Balance transfer credit card options are one of the many types of new credit card offers that consumers are seeing as reports indicate many financial institutions are looking to get back into the credit card game as lending practices by many big banks are beginning to loosen. Yet, balance transfer credit cards in particular can be used by consumers to not only erase consumer debt, but they can be a conduit through which bad credit borrowers begin to repair their credit score as well.
When it comes to balance transfer credit cards, an article on SmartMoney.com stated that, in October of 2010, banks, “mailed out 40 million balance transfer offers to existing cardholders,” and there are some indications that even subprime borrowers may have more options to acquire a credit card, which in the recent months would have simply been impossible in many instances. There are those who say that getting an unsecured credit card has never been that difficult for potential borrowers, but when it comes to affordability, these cards that may be offered for either debt consolidation or bad credit repair may have not been as cheap in the past, yet could offer more affordability at the present time.
Consumers who choose a balance transfer credit card may be offered a low introductory rate which can be used to consolidate debt and, if a consumer plans properly, they can erase these debts in a timely manner and avoid paying interest. Obviously, a consumer who can take multiple debt obligations and consolidate them on a balance transfer card that may have a low introductory rate or 0% interest for a set period of time may be able to save a great deal on interest charges and get out of debt at a much lower cost.

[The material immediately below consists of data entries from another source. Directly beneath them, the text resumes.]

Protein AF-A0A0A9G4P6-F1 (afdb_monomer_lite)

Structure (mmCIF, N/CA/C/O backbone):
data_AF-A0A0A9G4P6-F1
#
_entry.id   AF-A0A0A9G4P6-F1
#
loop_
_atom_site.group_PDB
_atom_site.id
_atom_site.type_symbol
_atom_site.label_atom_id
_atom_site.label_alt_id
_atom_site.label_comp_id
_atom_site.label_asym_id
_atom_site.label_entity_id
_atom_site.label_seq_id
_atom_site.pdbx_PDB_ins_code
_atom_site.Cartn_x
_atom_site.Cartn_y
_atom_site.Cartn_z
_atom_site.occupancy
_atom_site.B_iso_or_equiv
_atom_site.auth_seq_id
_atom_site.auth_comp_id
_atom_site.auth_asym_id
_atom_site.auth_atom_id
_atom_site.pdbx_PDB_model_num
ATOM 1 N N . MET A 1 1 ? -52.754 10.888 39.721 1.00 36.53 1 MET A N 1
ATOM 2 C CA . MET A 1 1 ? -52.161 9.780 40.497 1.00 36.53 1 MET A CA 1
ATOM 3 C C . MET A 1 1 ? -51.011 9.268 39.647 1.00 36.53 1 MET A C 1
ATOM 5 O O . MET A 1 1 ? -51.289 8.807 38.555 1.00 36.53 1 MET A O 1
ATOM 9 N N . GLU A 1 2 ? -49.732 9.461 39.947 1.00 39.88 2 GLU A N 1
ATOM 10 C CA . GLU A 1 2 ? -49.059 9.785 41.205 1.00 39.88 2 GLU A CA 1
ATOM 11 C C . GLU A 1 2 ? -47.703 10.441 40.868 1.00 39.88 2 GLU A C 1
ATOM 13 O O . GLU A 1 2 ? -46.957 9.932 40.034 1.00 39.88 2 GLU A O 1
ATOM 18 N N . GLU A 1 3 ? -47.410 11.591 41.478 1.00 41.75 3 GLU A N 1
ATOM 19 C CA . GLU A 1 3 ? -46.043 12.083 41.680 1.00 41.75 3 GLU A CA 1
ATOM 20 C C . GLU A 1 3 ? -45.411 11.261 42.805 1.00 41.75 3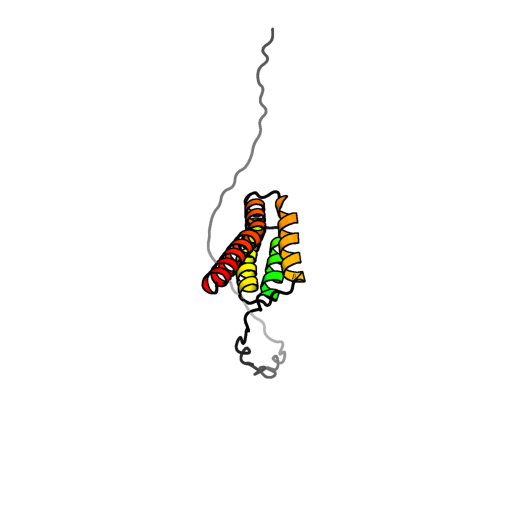 GLU A C 1
ATOM 22 O O . GLU A 1 3 ? -46.070 11.009 43.813 1.00 41.75 3 GLU A O 1
ATOM 27 N N . SER A 1 4 ? -44.115 10.961 42.726 1.00 42.72 4 SER A N 1
ATOM 28 C CA . SER A 1 4 ? -43.300 10.863 43.939 1.00 42.72 4 SER A CA 1
ATOM 29 C C . SER A 1 4 ? -41.861 11.279 43.674 1.00 42.72 4 SER A C 1
ATOM 31 O O . SER A 1 4 ? -41.212 10.866 42.716 1.00 42.72 4 SER A O 1
ATOM 33 N N . ARG A 1 5 ? -41.429 12.194 44.536 1.00 46.38 5 ARG A N 1
ATOM 34 C CA . ARG A 1 5 ? -40.248 13.044 44.468 1.00 46.38 5 ARG A CA 1
ATOM 35 C C . ARG A 1 5 ? -39.098 12.414 45.265 1.00 46.38 5 ARG A C 1
ATOM 37 O O . ARG A 1 5 ? -39.321 11.870 46.336 1.00 46.38 5 ARG A O 1
ATOM 44 N N . ILE A 1 6 ? -37.889 12.556 44.722 1.00 52.62 6 ILE A N 1
ATOM 45 C CA . ILE A 1 6 ? -36.623 12.972 45.365 1.00 52.62 6 ILE A CA 1
ATOM 46 C C . ILE A 1 6 ? -36.417 12.632 46.855 1.00 52.62 6 ILE A C 1
ATOM 48 O O . ILE A 1 6 ? -37.050 13.270 47.683 1.00 52.62 6 ILE A O 1
ATOM 52 N N . LEU A 1 7 ? -35.373 11.840 47.164 1.00 45.16 7 LEU A N 1
ATOM 53 C CA . LEU A 1 7 ? -34.382 12.010 48.261 1.00 45.16 7 LEU A CA 1
ATOM 54 C C . LEU A 1 7 ? -33.135 11.172 47.868 1.00 45.16 7 LEU A C 1
ATOM 56 O O . LEU A 1 7 ? -33.263 9.976 47.648 1.00 45.16 7 LEU A O 1
ATOM 60 N N . SER A 1 8 ? -31.973 11.720 47.496 1.00 42.62 8 SER A N 1
ATOM 61 C CA . SER A 1 8 ? -30.941 12.421 48.286 1.00 42.62 8 SER A CA 1
ATOM 62 C C . SER A 1 8 ? -30.312 11.599 49.426 1.00 42.62 8 SER A C 1
ATOM 64 O O . SER A 1 8 ? -30.886 11.464 50.501 1.00 42.62 8 SER A O 1
ATOM 66 N N . SER A 1 9 ? -29.091 11.110 49.182 1.00 45.00 9 SER A N 1
ATOM 67 C CA . SER A 1 9 ? -28.026 10.754 50.138 1.00 45.00 9 SER A CA 1
ATOM 68 C C . SER A 1 9 ? -26.774 10.542 49.264 1.00 45.00 9 SER A C 1
ATOM 70 O O . SER A 1 9 ? -26.799 9.702 48.378 1.00 45.00 9 SER A O 1
ATOM 72 N N . GLY A 1 10 ? -25.694 11.321 49.270 1.00 38.53 10 GLY A N 1
ATOM 73 C CA . GLY A 1 10 ? -25.133 12.200 50.279 1.00 38.53 10 GLY A CA 1
ATOM 74 C C . GLY A 1 10 ? -24.038 11.455 51.034 1.00 38.53 10 GLY A C 1
ATOM 75 O O . GLY A 1 10 ? -24.372 10.850 52.043 1.00 38.53 10 GLY A O 1
ATOM 76 N N . HIS A 1 11 ? -22.772 11.549 50.591 1.00 40.59 11 HIS A N 1
ATOM 77 C CA . HIS A 1 11 ? -21.598 11.995 51.380 1.00 40.59 11 HIS A CA 1
ATOM 78 C C . HIS A 1 11 ? -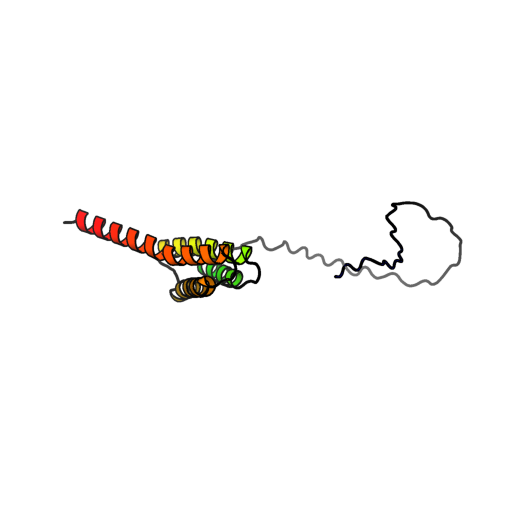20.255 11.840 50.607 1.00 40.59 11 HIS A C 1
ATOM 80 O O . HIS A 1 11 ? -20.215 11.107 49.621 1.00 40.59 11 HIS A O 1
ATOM 86 N N . PRO A 1 12 ? -19.194 12.599 50.977 1.00 50.03 12 PRO A N 1
ATOM 87 C CA . PRO A 1 12 ? -18.209 13.186 50.049 1.00 50.03 12 PRO A CA 1
ATOM 88 C C . PRO A 1 12 ? -16.737 12.772 50.326 1.00 50.03 12 PRO A C 1
ATOM 90 O O . PRO A 1 12 ? -16.500 11.876 51.131 1.00 50.03 12 PRO A O 1
ATOM 93 N N . THR A 1 13 ? -15.778 13.534 49.748 1.00 39.53 13 THR A N 1
ATOM 94 C CA . THR A 1 13 ? -14.382 13.799 50.225 1.00 39.53 13 THR A CA 1
ATOM 95 C C . THR A 1 13 ? -13.279 12.986 49.512 1.00 39.53 13 THR A C 1
ATOM 97 O O . THR A 1 13 ? -13.411 11.782 49.376 1.00 39.53 13 THR A O 1
ATOM 100 N N . ALA A 1 14 ? -12.148 13.516 49.021 1.00 44.56 14 ALA A N 1
ATOM 101 C CA . ALA A 1 14 ? -11.535 14.850 49.016 1.00 44.56 14 ALA A CA 1
ATOM 102 C C . ALA A 1 14 ? -10.689 15.040 47.742 1.00 44.56 14 ALA A C 1
ATOM 104 O O . ALA A 1 14 ? -10.095 14.097 47.222 1.00 44.56 14 ALA A O 1
ATOM 105 N N . ALA A 1 15 ? -10.573 16.296 47.315 1.00 44.50 15 ALA A N 1
ATOM 106 C CA . ALA A 1 15 ? -9.514 16.779 46.443 1.00 44.50 15 ALA A CA 1
ATOM 107 C C . ALA A 1 15 ? -8.233 17.050 47.252 1.00 44.50 15 ALA A C 1
ATOM 109 O O . ALA A 1 15 ? -8.311 17.509 48.391 1.00 44.50 15 ALA A O 1
ATOM 110 N N . ALA A 1 16 ? -7.067 16.875 46.634 1.00 38.06 16 ALA A N 1
ATOM 111 C CA . ALA A 1 16 ? -5.864 17.608 47.011 1.00 38.06 16 ALA A CA 1
ATOM 112 C C . ALA A 1 16 ? -5.024 17.872 45.756 1.00 38.06 16 ALA A C 1
ATOM 114 O O . ALA A 1 16 ? -4.481 16.957 45.139 1.00 38.06 16 ALA A O 1
ATOM 115 N N . SER A 1 17 ? -4.960 19.145 45.376 1.00 37.06 17 SER A N 1
ATOM 116 C CA . SER A 1 17 ? -4.044 19.670 44.368 1.00 37.06 17 SER A CA 1
ATOM 117 C C . SER A 1 17 ? -2.688 20.005 44.996 1.00 37.06 17 SER A C 1
ATOM 119 O O . SER A 1 17 ? -2.644 20.570 46.079 1.00 37.06 17 SER A O 1
ATOM 121 N N . SER A 1 18 ? -1.627 19.700 44.241 1.00 35.84 18 SER A N 1
ATOM 122 C CA . SER A 1 18 ? -0.380 20.457 44.010 1.00 35.84 18 SER A CA 1
ATOM 123 C C . SER A 1 18 ? 0.297 21.234 45.153 1.00 35.84 18 SER A C 1
ATOM 125 O O . SER A 1 18 ? -0.267 22.190 45.673 1.00 35.84 18 SER A O 1
ATOM 127 N N . SER A 1 19 ? 1.608 21.009 45.326 1.00 37.25 19 SER A N 1
ATOM 128 C CA . SER A 1 19 ? 2.570 22.126 45.302 1.00 37.25 19 SER A CA 1
ATOM 129 C C . SER A 1 19 ? 4.022 21.686 45.070 1.00 37.25 19 SER A C 1
ATOM 131 O O . SER A 1 19 ? 4.481 20.652 45.547 1.00 37.25 19 SER A O 1
ATOM 133 N N . PHE A 1 20 ? 4.707 22.545 44.319 1.00 36.03 20 PHE A N 1
ATOM 134 C CA . PHE A 1 20 ? 6.096 22.546 43.873 1.00 36.03 20 PHE A CA 1
ATOM 135 C C . PHE A 1 20 ? 7.147 22.768 44.985 1.00 36.03 20 PHE A C 1
ATOM 137 O O . PHE A 1 20 ? 6.913 23.525 45.917 1.00 36.03 20 PHE A O 1
ATOM 144 N N . LEU A 1 21 ? 8.346 22.226 44.717 1.00 40.72 21 LEU A N 1
ATOM 145 C CA . LEU A 1 21 ? 9.709 22.734 44.987 1.00 40.72 21 LEU A CA 1
ATOM 146 C C . LEU A 1 21 ? 10.215 23.046 46.418 1.00 40.72 21 LEU A C 1
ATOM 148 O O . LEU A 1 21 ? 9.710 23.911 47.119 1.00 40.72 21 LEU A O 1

Also, consumers who may want to repair their credit score or simply build up their score may also have options as more card offers are being seen and, again, may offer chances for these consumers to erase their debt without incurring excessive costs. However, a Creditcards.com article on balance transfer cards suggest that consumers pay careful attention to balance transfer offers by looking at feedback from other cardholders who may have taken a similar offer, be sure that the introductory advertisement will apply to their personal financial situation, and if a card is being used to increase one’s credit score, avoid closing out old credit card accounts, as this can lower one’s credit utilization ratio.
While there are many consumers who can benefit from these credit card offers that can bring about debt consolidation options or methods for simply building one’s credit history and score, practicing smart financial habits and keeping a close eye on fees, terms, and changes that may be associated with one’s credit cards will be necessary to not only avoid excessive costs when repaying credit card debt but vital for simply staying out of trouble concerning one’s spending and repayment ability.